- **Assignment**: Starting at the line containing "ATOM 81 C CA" and ending at the line containing "ATOM 116 C C", print every line of the material below exactly, both ends included, and stop there.

- **Data for review**:
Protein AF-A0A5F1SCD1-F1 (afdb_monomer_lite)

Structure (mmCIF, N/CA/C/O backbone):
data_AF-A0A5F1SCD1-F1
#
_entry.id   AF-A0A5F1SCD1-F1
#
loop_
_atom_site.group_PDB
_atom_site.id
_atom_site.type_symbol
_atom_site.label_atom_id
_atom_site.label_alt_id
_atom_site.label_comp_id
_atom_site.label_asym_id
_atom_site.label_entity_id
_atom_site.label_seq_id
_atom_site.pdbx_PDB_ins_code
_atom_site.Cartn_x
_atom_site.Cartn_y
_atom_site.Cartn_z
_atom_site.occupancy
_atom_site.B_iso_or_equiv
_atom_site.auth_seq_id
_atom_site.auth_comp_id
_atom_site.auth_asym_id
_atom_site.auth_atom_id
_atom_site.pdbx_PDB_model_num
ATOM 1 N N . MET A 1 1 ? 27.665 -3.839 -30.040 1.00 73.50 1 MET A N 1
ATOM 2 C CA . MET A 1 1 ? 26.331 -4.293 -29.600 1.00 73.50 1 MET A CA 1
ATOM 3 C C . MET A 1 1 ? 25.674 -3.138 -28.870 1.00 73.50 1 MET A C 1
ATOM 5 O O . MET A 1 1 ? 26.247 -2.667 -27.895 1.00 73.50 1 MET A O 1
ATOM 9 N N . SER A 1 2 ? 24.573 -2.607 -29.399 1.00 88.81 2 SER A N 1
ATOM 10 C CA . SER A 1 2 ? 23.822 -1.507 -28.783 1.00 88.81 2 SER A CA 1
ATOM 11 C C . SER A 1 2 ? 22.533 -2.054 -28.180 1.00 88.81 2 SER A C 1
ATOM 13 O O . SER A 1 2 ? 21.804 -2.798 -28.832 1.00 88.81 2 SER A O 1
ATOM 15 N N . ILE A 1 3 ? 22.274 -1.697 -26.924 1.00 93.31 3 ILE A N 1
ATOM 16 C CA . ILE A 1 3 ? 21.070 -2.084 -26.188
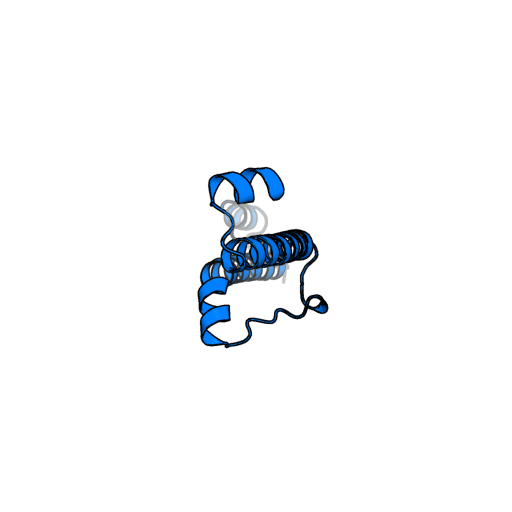 1.00 93.31 3 ILE A CA 1
ATOM 17 C C . ILE A 1 3 ? 20.301 -0.809 -25.863 1.00 93.31 3 ILE A C 1
ATOM 19 O O . ILE A 1 3 ? 20.880 0.151 -25.353 1.00 93.31 3 ILE A O 1
ATOM 23 N N . VAL A 1 4 ? 19.000 -0.810 -26.134 1.00 92.94 4 VAL A N 1
ATOM 24 C CA . VAL A 1 4 ? 18.090 0.271 -25.755 1.00 92.94 4 VAL A CA 1
ATOM 25 C C . VAL A 1 4 ? 17.111 -0.266 -24.721 1.00 92.94 4 VAL A C 1
ATOM 27 O O . VAL A 1 4 ? 16.278 -1.122 -25.018 1.00 92.94 4 VAL A O 1
ATOM 30 N N . ALA A 1 5 ? 17.208 0.247 -23.495 1.00 92.38 5 ALA A N 1
ATOM 31 C CA . ALA A 1 5 ? 16.182 0.038 -22.485 1.00 92.38 5 ALA A CA 1
ATOM 32 C C . ALA A 1 5 ? 15.010 0.985 -22.760 1.00 92.38 5 ALA A C 1
ATOM 34 O O . ALA A 1 5 ? 15.217 2.189 -22.918 1.00 92.38 5 ALA A O 1
ATOM 35 N N . ARG A 1 6 ? 13.786 0.455 -22.825 1.00 90.31 6 ARG A N 1
ATOM 36 C CA . ARG A
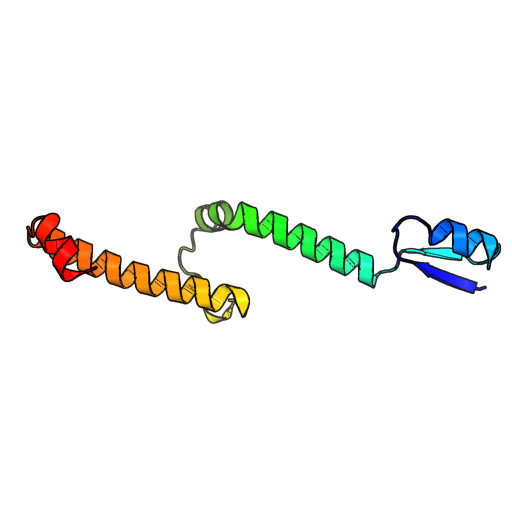 1 6 ? 12.586 1.275 -23.029 1.00 90.31 6 ARG A CA 1
ATOM 37 C C . ARG A 1 6 ? 11.452 0.903 -22.088 1.00 90.31 6 ARG A C 1
ATOM 39 O O . ARG A 1 6 ? 11.255 -0.267 -21.749 1.00 90.31 6 ARG A O 1
ATOM 46 N N . ASP A 1 7 ? 10.642 1.901 -21.754 1.00 86.06 7 ASP A N 1
ATOM 47 C CA . ASP A 1 7 ? 9.296 1.658 -21.245 1.00 86.06 7 ASP A CA 1
ATOM 48 C C . ASP A 1 7 ? 8.454 0.954 -22.322 1.00 86.06 7 ASP A C 1
ATOM 50 O O . ASP A 1 7 ? 8.676 1.154 -23.518 1.00 86.06 7 ASP A O 1
ATOM 54 N N . ARG A 1 8 ? 7.481 0.132 -21.913 1.00 79.94 8 ARG A N 1
ATOM 55 C CA . ARG A 1 8 ? 6.611 -0.647 -22.810 1.00 79.94 8 ARG A CA 1
ATOM 56 C C . ARG A 1 8 ? 5.439 0.146 -23.386 1.00 79.94 8 ARG A C 1
ATOM 58 O O . ARG A 1 8 ? 4.745 -0.399 -24.245 1.00 79.94 8 ARG A O 1
ATOM 65 N N . ARG A 1 9 ? 5.239 1.408 -22.983 1.00 77.94 9 ARG A N 1
ATOM 66 C CA . ARG A 1 9 ? 4.234 2.303 -23.585 1.00 77.94 9 ARG A CA 1
ATOM 67 C C . ARG A 1 9 ? 4.338 2.329 -25.115 1.00 77.94 9 ARG A C 1
ATOM 69 O O . ARG A 1 9 ? 5.413 2.121 -25.692 1.00 77.94 9 ARG A O 1
ATOM 76 N N . GLY A 1 10 ? 3.190 2.530 -25.762 1.00 80.38 10 GLY A N 1
ATOM 77 C CA . GLY A 1 10 ? 3.076 2.555 -27.220 1.00 80.38 10 GLY A CA 1
ATOM 78 C C . GLY A 1 10 ? 3.967 3.630 -27.846 1.00 80.38 10 GLY A C 1
ATOM 79 O O . GLY A 1 10 ? 4.192 4.677 -27.245 1.00 80.38 10 GLY A O 1
ATOM 80 N N . GLY A 1 11 ? 4.502 3.354 -29.036 1.00 86.38 11 GLY A N 1
ATOM 81 C CA . GLY A 1 11 ? 5.293 4.304 -29.828 1.00 86.38 11 GLY A CA 1
ATOM 82 C C . GLY A 1 11 ? 6.814 4.193 -29.677 1.00 86.38 11 GLY A C 1
ATOM 83 O O . GLY A 1 11 ? 7.515 4.269 -30.683 1.00 86.38 11 GLY A O 1
ATOM 84 N N . TYR A 1 12 ? 7.356 3.939 -28.477 1.00 87.69 12 TYR A N 1
ATOM 85 C CA . TYR A 1 12 ? 8.823 3.899 -28.316 1.00 87.69 12 TYR A CA 1
ATOM 86 C C . TYR A 1 12 ? 9.475 2.756 -29.100 1.00 87.69 12 TYR A C 1
ATOM 88 O O . TYR A 1 12 ? 10.519 2.955 -29.709 1.00 87.69 12 TYR A O 1
ATOM 96 N N . GLY A 1 13 ? 8.849 1.576 -29.134 1.00 90.75 13 GLY A N 1
ATOM 97 C CA . GLY A 1 13 ? 9.391 0.434 -29.874 1.00 90.75 13 GLY A CA 1
ATOM 98 C C . GLY A 1 13 ? 9.511 0.711 -31.373 1.00 90.75 13 GLY A C 1
ATOM 99 O O . GLY A 1 13 ? 10.560 0.475 -31.963 1.00 90.75 13 GLY A O 1
ATOM 100 N N . GLU A 1 14 ? 8.472 1.292 -31.973 1.00 92.06 14 GLU A N 1
ATOM 101 C CA . GLU A 1 14 ? 8.469 1.664 -33.392 1.00 92.06 14 GLU A CA 1
ATOM 102 C C . GLU A 1 14 ? 9.479 2.770 -33.705 1.00 92.06 14 GLU A C 1
ATOM 104 O O . GLU A 1 14 ? 10.174 2.704 -34.719 1.00 92.06 14 GLU A O 1
ATOM 109 N N . ALA A 1 15 ? 9.595 3.774 -32.829 1.00 93.31 15 ALA A N 1
ATOM 110 C CA . ALA A 1 15 ? 10.586 4.834 -32.978 1.00 93.31 15 ALA A CA 1
ATOM 111 C C . ALA A 1 15 ? 12.019 4.279 -32.931 1.00 93.31 15 ALA A C 1
ATOM 113 O O . ALA A 1 15 ? 12.853 4.666 -33.749 1.00 93.31 15 ALA A O 1
ATOM 114 N N . ILE A 1 16 ? 12.289 3.328 -32.030 1.00 92.81 16 ILE A N 1
ATOM 115 C CA . ILE A 1 16 ? 13.599 2.675 -31.916 1.00 92.81 16 ILE A CA 1
ATOM 116 C C . ILE A 1 16 ? 13.877 1.790 -33.132 1.00 92.81 16 ILE A C 1
ATOM 118 O O . ILE A 1 16 ? 14.981 1.849 -33.657 1.00 92.81 16 ILE A O 1
ATOM 122 N N . VAL A 1 17 ? 12.893 1.037 -33.641 1.00 93.88 17 VAL A N 1
ATOM 123 C CA . VAL A 1 17 ? 13.062 0.257 -34.884 1.00 93.88 17 VAL A CA 1
ATOM 124 C C . VAL A 1 17 ? 13.444 1.164 -36.059 1.00 93.88 17 VAL A C 1
ATOM 126 O O . VAL A 1 17 ? 14.312 0.802 -36.848 1.00 93.88 17 VAL A O 1
ATOM 129 N N . LYS A 1 18 ? 12.834 2.352 -36.166 1.00 94.62 18 LYS A N 1
ATOM 130 C CA . LYS A 1 18 ? 13.134 3.315 -37.239 1.00 94.62 18 LYS A CA 1
ATOM 131 C C . LYS A 1 18 ? 14.505 3.978 -37.082 1.00 94.62 18 LYS A C 1
ATOM 133 O O . LYS A 1 18 ? 15.203 4.152 -38.074 1.00 94.62 18 LYS A O 1
ATOM 138 N N . ALA A 1 19 ? 14.875 4.374 -35.865 1.00 94.19 19 ALA A N 1
ATOM 139 C CA . ALA A 1 19 ? 16.101 5.132 -35.612 1.00 94.19 19 ALA A CA 1
ATOM 140 C C . ALA A 1 19 ? 17.345 4.246 -35.419 1.00 94.19 19 ALA A C 1
ATOM 142 O O . ALA A 1 19 ? 18.450 4.648 -35.771 1.00 94.19 19 ALA A O 1
ATOM 143 N N . LEU A 1 20 ? 17.174 3.056 -34.838 1.00 94.00 20 LEU A N 1
ATOM 144 C CA . LEU A 1 20 ? 18.234 2.132 -34.431 1.00 94.00 20 LEU A CA 1
ATOM 145 C C . LEU A 1 20 ? 17.816 0.670 -34.720 1.00 94.00 20 LEU A C 1
ATOM 147 O O . LEU A 1 20 ? 17.620 -0.114 -33.789 1.00 94.00 20 LEU A O 1
ATOM 151 N N . PRO A 1 21 ? 17.710 0.265 -36.001 1.00 92.25 21 PRO A N 1
ATOM 152 C CA . PRO A 1 21 ? 17.158 -1.037 -36.404 1.00 92.25 21 PRO A CA 1
ATOM 153 C C . PRO A 1 21 ? 17.967 -2.247 -35.918 1.00 92.25 21 PRO A C 1
ATOM 155 O O . PRO A 1 21 ? 17.445 -3.355 -35.848 1.00 92.25 21 PRO A O 1
ATOM 158 N N . HIS A 1 22 ? 19.242 -2.045 -35.581 1.00 94.50 22 HIS A N 1
ATOM 159 C CA . HIS A 1 22 ? 20.142 -3.099 -35.107 1.00 94.50 22 HIS A CA 1
ATOM 160 C C . HIS A 1 22 ? 20.301 -3.129 -33.581 1.00 94.50 22 HIS A C 1
ATOM 162 O O . HIS A 1 22 ? 21.075 -3.939 -33.072 1.00 94.50 22 HIS A O 1
ATOM 168 N N . ALA A 1 23 ? 19.628 -2.234 -32.851 1.00 94.88 23 ALA A N 1
ATOM 169 C CA . ALA A 1 23 ? 19.707 -2.211 -31.399 1.00 94.88 23 ALA A CA 1
ATOM 170 C C . ALA A 1 23 ? 18.766 -3.249 -30.779 1.00 94.88 23 ALA A C 1
ATOM 172 O O . ALA A 1 23 ? 17.587 -3.337 -31.129 1.00 94.88 23 ALA A O 1
ATOM 173 N N . GLU A 1 24 ? 19.278 -3.995 -29.805 1.00 94.88 24 GLU A N 1
ATOM 174 C CA . GLU A 1 24 ? 18.461 -4.897 -29.004 1.00 94.88 24 GLU A CA 1
ATOM 175 C C . GLU A 1 24 ? 17.596 -4.075 -28.044 1.00 94.88 24 GLU A C 1
ATOM 177 O O . GLU A 1 24 ? 18.092 -3.228 -27.297 1.00 94.88 24 GLU A O 1
ATOM 182 N N . GLN A 1 25 ? 16.287 -4.310 -28.067 1.00 92.94 25 GLN A N 1
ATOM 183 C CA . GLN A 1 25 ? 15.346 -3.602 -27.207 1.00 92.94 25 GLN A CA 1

- **Response**:
ATOM 81 C CA . GLY A 1 11 ? 5.293 4.304 -29.828 1.00 86.38 11 GLY A CA 1
ATOM 82 C C . GLY A 1 11 ? 6.814 4.193 -29.677 1.00 86.38 11 GLY A C 1
ATOM 83 O O . GLY A 1 11 ? 7.515 4.269 -30.683 1.00 86.38 11 GLY A O 1
ATOM 84 N N . TYR A 1 12 ? 7.356 3.939 -28.477 1.00 87.69 12 TYR A N 1
ATOM 85 C CA . TYR A 1 12 ? 8.823 3.899 -28.316 1.00 87.69 12 TYR A CA 1
ATOM 86 C C . TYR A 1 12 ? 9.475 2.756 -29.100 1.00 87.69 12 TYR A C 1
ATOM 88 O O . TYR A 1 12 ? 10.519 2.955 -29.709 1.00 87.69 12 TYR A O 1
ATOM 96 N N . GLY A 1 13 ? 8.849 1.576 -29.134 1.00 90.75 13 GLY A N 1
ATOM 97 C CA . GLY A 1 13 ? 9.391 0.434 -29.874 1.00 90.75 13 GLY A CA 1
ATOM 98 C C . GLY A 1 13 ? 9.511 0.711 -31.373 1.00 90.75 13 GLY A C 1
ATOM 99 O O . GLY A 1 13 ? 10.560 0.475 -31.963 1.00 90.75 13 GLY A O 1
ATOM 100 N N . GLU A 1 14 ? 8.472 1.292 -31.973 1.00 92.06 14 GLU A N 1
ATOM 101 C CA . GLU A 1 14 ? 8.469 1.664 -33.392 1.00 92.06 14 GLU A CA 1
ATOM 102 C C . GLU A 1 14 ? 9.479 2.770 -33.705 1.00 92.06 14 GLU A C 1
ATOM 104 O O . GLU A 1 14 ? 10.174 2.704 -34.719 1.00 92.06 14 GLU A O 1
ATOM 109 N N . ALA A 1 15 ? 9.595 3.774 -32.829 1.00 93.31 15 ALA A N 1
ATOM 110 C CA . ALA A 1 15 ? 10.586 4.834 -32.978 1.00 93.31 15 ALA A CA 1
ATOM 111 C C . ALA A 1 15 ? 12.019 4.279 -32.931 1.00 93.31 15 ALA A C 1
ATOM 113 O O . ALA A 1 15 ? 12.853 4.666 -33.749 1.00 93.31 15 ALA A O 1
ATOM 114 N N . ILE A 1 16 ? 12.289 3.328 -32.030 1.00 92.81 16 ILE A N 1
ATOM 115 C CA . ILE A 1 16 ? 13.599 2.675 -31.916 1.00 92.81 16 ILE A CA 1
ATOM 116 C C . ILE A 1 16 ? 13.877 1.790 -33.132 1.00 92.81 16 ILE A C 1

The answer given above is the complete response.